= Biblioteca Ayacucho =

The Biblioteca Ayacucho (Ayacucho Library) is an editorial entity of the government of Venezuela, founded on September 10, 1974. It is managed by the Fundación Biblioteca Ayacucho. Its name, Ayacucho, comes from the intention to honor the definitive and crucial Battle of Ayacucho that took place on December 9, 1824, between Spain and the territories of the Americas, prior to the full independence of the continent.

From the beginning, the Biblioteca had its sights set on the classic works of all of Latin America and of all the branches of literary culture. It started with a Classical collection, with its first publication being Doctrina del Libertador Simón Bolívar, by Venezuelan independence hero Simón Bolívar, in June 1976. Over time, the Biblioteca has developed several collections, as well as one of the most important Literary Dictionaries of Latin America, the Diccionario Enciclopédico de las Letras de América Latina.

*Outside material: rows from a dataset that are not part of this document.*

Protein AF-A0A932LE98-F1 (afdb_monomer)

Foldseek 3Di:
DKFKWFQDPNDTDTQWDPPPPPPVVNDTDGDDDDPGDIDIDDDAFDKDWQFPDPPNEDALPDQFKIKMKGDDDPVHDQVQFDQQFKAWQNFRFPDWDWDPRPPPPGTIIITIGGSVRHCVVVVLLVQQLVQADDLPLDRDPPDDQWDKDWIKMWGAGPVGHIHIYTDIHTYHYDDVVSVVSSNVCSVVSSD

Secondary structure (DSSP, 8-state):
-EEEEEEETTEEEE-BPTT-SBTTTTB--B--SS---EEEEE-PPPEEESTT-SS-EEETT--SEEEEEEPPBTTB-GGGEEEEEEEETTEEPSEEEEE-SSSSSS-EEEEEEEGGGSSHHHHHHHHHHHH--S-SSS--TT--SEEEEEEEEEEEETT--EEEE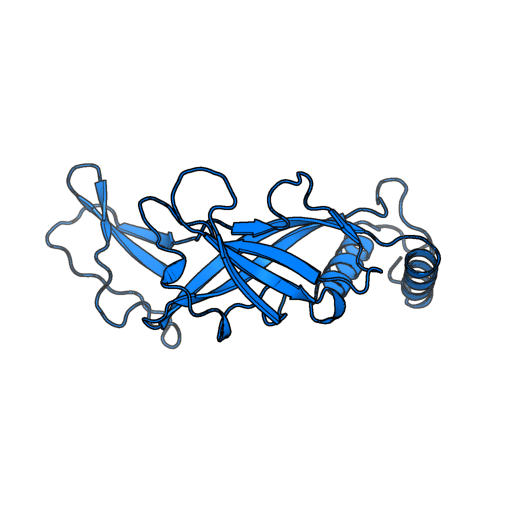EEEEEEE--HHHHHHHHHHHHHTT--

Structure (mmCIF, N/CA/C/O backbone):
data_AF-A0A932LE98-F1
#
_entry.id   AF-A0A932LE98-F1
#
loop_
_atom_site.group_PDB
_atom_site.id
_atom_site.type_symbol
_atom_site.label_atom_id
_atom_site.label_alt_id
_atom_site.label_comp_id
_atom_site.label_asym_id
_atom_site.label_entity_id
_atom_site.label_seq_id
_atom_site.pdbx_PDB_ins_code
_atom_site.Cartn_x
_atom_site.Cartn_y
_atom_site.Cartn_z
_atom_site.occupancy
_atom_site.B_iso_or_equiv
_atom_site.auth_seq_id
_atom_site.auth_comp_id
_atom_site.auth_asym_id
_atom_site.auth_atom_id
_atom_site.pdbx_PDB_model_num
ATOM 1 N N . MET A 1 1 ? -8.416 6.548 9.778 1.00 69.56 1 MET A N 1
ATOM 2 C CA . MET A 1 1 ? -9.503 7.569 9.841 1.00 69.56 1 MET A CA 1
ATOM 3 C C . MET A 1 1 ? -9.118 8.707 10.785 1.00 69.56 1 MET A C 1
ATOM 5 O O . MET A 1 1 ? -8.508 8.432 11.815 1.00 69.56 1 MET A O 1
ATOM 9 N N . LEU A 1 2 ? -9.461 9.960 10.448 1.00 85.31 2 LEU A N 1
ATOM 10 C CA . LEU A 1 2 ? -9.213 11.111 11.328 1.00 85.31 2 LEU A CA 1
ATOM 11 C C . LEU A 1 2 ? -10.048 11.007 12.612 1.00 85.31 2 LEU A C 1
ATOM 13 O O . LEU A 1 2 ? -11.223 10.637 12.567 1.00 85.31 2 LEU A O 1
ATOM 17 N N . ARG A 1 3 ? -9.438 11.352 13.740 1.00 88.25 3 ARG A N 1
ATOM 18 C CA . ARG A 1 3 ? -10.030 11.392 15.076 1.00 88.25 3 ARG A CA 1
ATOM 19 C C . ARG A 1 3 ? -9.774 12.754 15.694 1.00 88.25 3 ARG A C 1
ATOM 21 O O . ARG A 1 3 ? -8.679 13.292 15.548 1.00 88.25 3 ARG A O 1
ATOM 28 N N . LEU A 1 4 ? -10.773 13.306 16.371 1.00 93.44 4 LEU A N 1
ATOM 29 C CA . LEU A 1 4 ? -10.628 14.510 17.175 1.00 93.44 4 LEU A CA 1
ATOM 30 C C . LEU A 1 4 ? -10.289 14.074 18.596 1.00 93.44 4 LEU A C 1
ATOM 32 O O . LEU A 1 4 ? -11.110 13.449 19.263 1.00 93.44 4 LEU A O 1
ATOM 36 N N . LEU A 1 5 ? -9.079 14.397 19.038 1.00 94.06 5 LEU A N 1
ATOM 37 C CA . LEU A 1 5 ? -8.612 14.104 20.382 1.00 94.06 5 LEU A CA 1
ATOM 38 C C . LEU A 1 5 ? -8.543 15.383 21.206 1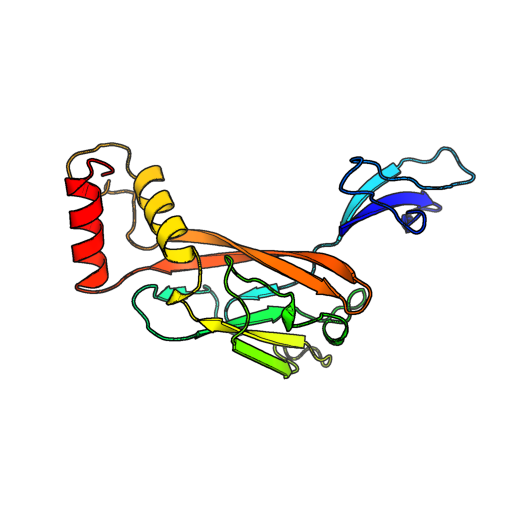.00 94.06 5 LEU A C 1
ATOM 40 O O . LEU A 1 5 ? -8.196 16.455 20.706 1.00 94.06 5 LEU A O 1
ATOM 44 N N . HIS A 1 6 ? -8.850 15.233 22.487 1.00 96.00 6 HIS A N 1
ATOM 45 C CA . HIS A 1 6 ? -8.798 16.282 23.492 1.00 96.00 6 HIS A CA 1
ATOM 46 C C . HIS A 1 6 ? -7.797 15.917 24.578 1.00 96.00 6 HIS A C 1
ATOM 48 O O . HIS A 1 6 ? -7.691 14.752 24.961 1.00 96.00 6 HIS A O 1
ATOM 54 N N . PHE A 1 7 ? -7.037 16.896 25.058 1.00 95.38 7 PHE A N 1
ATOM 55 C CA . PHE A 1 7 ? -6.001 16.646 26.052 1.00 95.38 7 PHE A CA 1
ATOM 56 C C . PHE A 1 7 ? -6.569 16.699 27.476 1.00 95.38 7 PHE A C 1
ATOM 58 O O . PHE A 1 7 ? -6.863 17.769 28.013 1.00 95.38 7 PHE A O 1
ATOM 65 N N . GLU A 1 8 ? -6.688 15.542 28.120 1.00 93.94 8 GLU A N 1
ATOM 66 C CA . GLU A 1 8 ? -7.233 15.396 29.468 1.00 93.94 8 GLU A CA 1
ATOM 67 C C . GLU A 1 8 ? -6.234 14.680 30.378 1.00 93.94 8 GLU A C 1
ATOM 69 O O . GLU A 1 8 ? -5.734 13.603 30.062 1.00 93.94 8 GLU A O 1
ATOM 74 N N . ASN A 1 9 ? -5.930 15.281 31.534 1.00 91.31 9 ASN A N 1
ATOM 75 C CA . ASN A 1 9 ? -5.080 14.680 32.573 1.00 91.31 9 ASN A CA 1
ATOM 76 C C . ASN A 1 9 ? -3.732 14.137 32.058 1.00 91.31 9 ASN A C 1
ATOM 78 O O . ASN A 1 9 ? -3.270 13.082 32.486 1.00 91.31 9 ASN A O 1
ATOM 82 N N . GLY A 1 10 ? -3.096 14.854 31.128 1.00 90.62 10 GLY A N 1
ATOM 83 C CA . GLY A 1 10 ? -1.804 14.455 30.568 1.00 90.62 10 GLY A CA 1
ATOM 84 C C . GLY A 1 10 ? -1.885 13.472 29.396 1.00 90.62 10 GLY A C 1
ATOM 85 O O . GLY A 1 10 ? -0.841 13.076 28.887 1.00 90.62 10 GLY A O 1
ATOM 86 N N . THR A 1 11 ? -3.087 13.092 28.955 1.00 93.44 11 THR A N 1
ATOM 87 C CA . THR A 1 11 ? -3.300 12.082 27.910 1.00 93.44 11 THR A CA 1
ATOM 88 C C . THR A 1 11 ? -4.230 12.616 26.822 1.00 93.44 11 THR A C 1
ATOM 90 O O . THR A 1 11 ? -5.117 13.425 27.084 1.00 93.44 11 THR A O 1
ATOM 93 N N . TRP A 1 12 ? -4.036 12.172 25.582 1.00 92.31 12 TRP A N 1
ATOM 94 C CA . TRP A 1 12 ? -4.961 12.457 24.487 1.00 92.31 12 TRP A CA 1
ATOM 95 C C . TRP A 1 12 ? -6.113 11.449 24.498 1.00 92.31 12 TRP A C 1
ATOM 97 O O . TRP A 1 12 ? -5.874 10.246 24.440 1.00 92.31 12 TRP A O 1
ATOM 107 N N . VAL A 1 13 ? -7.351 11.937 24.555 1.00 91.00 13 VAL A N 1
ATOM 108 C CA . VAL A 1 13 ? -8.573 11.120 24.617 1.00 91.00 13 VAL A CA 1
ATOM 109 C C . VAL A 1 13 ? -9.412 11.358 23.363 1.00 91.00 13 VAL A C 1
ATOM 111 O O . VAL A 1 13 ? -9.649 12.508 22.994 1.00 91.00 13 VAL A O 1
ATOM 114 N N . ASP A 1 14 ? -9.861 10.288 22.700 1.00 91.38 14 ASP A N 1
ATOM 115 C CA . ASP A 1 14 ? -10.763 10.381 21.544 1.00 91.38 14 ASP A CA 1
ATOM 116 C C . ASP A 1 14 ? -12.144 10.893 21.978 1.00 91.38 14 ASP A C 1
ATOM 118 O O . ASP A 1 14 ? -12.833 10.278 22.788 1.00 91.38 14 ASP A O 1
ATOM 122 N N . THR A 1 15 ? -12.535 12.045 21.434 1.00 93.62 15 THR A N 1
ATOM 123 C CA . THR A 1 15 ? -13.820 12.717 21.678 1.00 93.62 15 THR A CA 1
ATOM 124 C C . THR A 1 15 ? -14.690 12.728 20.412 1.00 93.62 15 THR A C 1
ATOM 126 O O . THR A 1 15 ? -15.755 13.345 20.380 1.00 93.62 15 THR A O 1
ATOM 129 N N . THR A 1 16 ? -14.274 12.032 19.348 1.00 93.19 16 THR A N 1
ATOM 130 C CA . THR A 1 16 ? -14.990 12.009 18.067 1.00 93.19 16 THR A CA 1
ATOM 131 C C . THR A 1 16 ? -16.422 11.505 18.252 1.00 93.19 16 THR A C 1
ATOM 133 O O . THR A 1 16 ? -16.656 10.389 18.715 1.00 93.19 16 THR A O 1
ATOM 136 N N . LEU A 1 17 ? -17.403 12.324 17.867 1.00 93.44 17 LEU A N 1
ATOM 137 C CA . LEU A 1 17 ? -18.810 11.940 17.949 1.00 93.44 17 LEU A CA 1
ATOM 138 C C . LEU A 1 17 ? -19.143 10.818 16.947 1.00 93.44 17 LEU A C 1
ATOM 140 O O . LEU A 1 17 ? -18.592 10.796 15.841 1.00 93.44 17 LEU A O 1
ATOM 144 N N . PRO A 1 18 ? -20.106 9.930 17.269 1.00 87.31 18 PRO A N 1
ATOM 145 C CA . PRO A 1 18 ? -20.613 8.946 16.318 1.00 87.31 18 PRO A CA 1
ATOM 146 C C . PRO A 1 18 ? -21.066 9.601 15.004 1.00 87.31 18 PRO A C 1
ATOM 148 O O . PRO A 1 18 ? -21.751 10.623 15.011 1.00 87.31 18 PRO A O 1
ATOM 151 N N . GLY A 1 19 ? -20.685 9.007 13.870 1.00 84.06 19 GLY A N 1
ATOM 152 C CA . GLY A 1 19 ? -20.980 9.545 12.535 1.00 84.06 19 GLY A CA 1
ATOM 153 C C . GLY A 1 19 ? -19.987 10.597 12.021 1.00 84.06 19 GLY A C 1
ATOM 154 O O . GLY A 1 19 ? -20.179 11.106 10.916 1.00 84.06 19 GLY A O 1
ATOM 155 N N . PHE A 1 20 ? -18.925 10.903 12.776 1.00 86.75 20 PHE A N 1
ATOM 156 C CA . PHE A 1 20 ? -17.821 11.767 12.349 1.00 86.75 20 PHE A CA 1
ATOM 157 C C . PHE A 1 20 ? -16.488 11.000 12.226 1.00 86.75 20 PHE A C 1
ATOM 159 O O . PHE A 1 20 ? -16.316 9.966 12.870 1.00 86.75 20 PHE A O 1
ATOM 166 N N . PRO A 1 21 ? -15.513 11.517 11.448 1.00 88.69 21 PRO A N 1
ATOM 167 C CA . PRO A 1 21 ? -15.624 12.617 10.486 1.00 88.69 21 PRO A CA 1
ATOM 168 C C . PRO A 1 21 ? -16.642 12.354 9.370 1.00 88.69 21 PRO A C 1
ATOM 170 O O . PRO A 1 21 ? -16.717 11.264 8.811 1.00 88.69 21 PRO A O 1
ATOM 173 N N . ASN A 1 22 ? -17.394 13.391 9.004 1.00 86.69 22 ASN A N 1
ATOM 174 C CA . ASN A 1 22 ? -18.199 13.396 7.792 1.00 86.69 22 ASN A CA 1
ATOM 175 C C . ASN A 1 22 ? -17.298 13.811 6.624 1.00 86.69 22 ASN A C 1
ATOM 177 O O . ASN A 1 22 ? -16.986 14.992 6.453 1.00 86.69 22 ASN A O 1
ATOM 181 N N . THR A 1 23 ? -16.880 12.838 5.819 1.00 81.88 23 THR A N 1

Notable personalities of the intellectual and academic world of Latin America have participated in the formation and development of Biblioteca Ayacucho, such as Ángel Rama and José Ramón Medina. Its director, as of today, is the Venezuelan writer Luis Alberto Crespo.

In March 2009 Biblioteca Ayacucho won three categories of the fifth Premio Nacional del Libro, including the category of digital publications, for the Biblioteca Ayacucho Digital. The Biblioteca Ayacucho Digital provides free online access to around 250 Venezuelan and Latin American books, ranging from recent publications to classics by authors such as Simón Bolívar.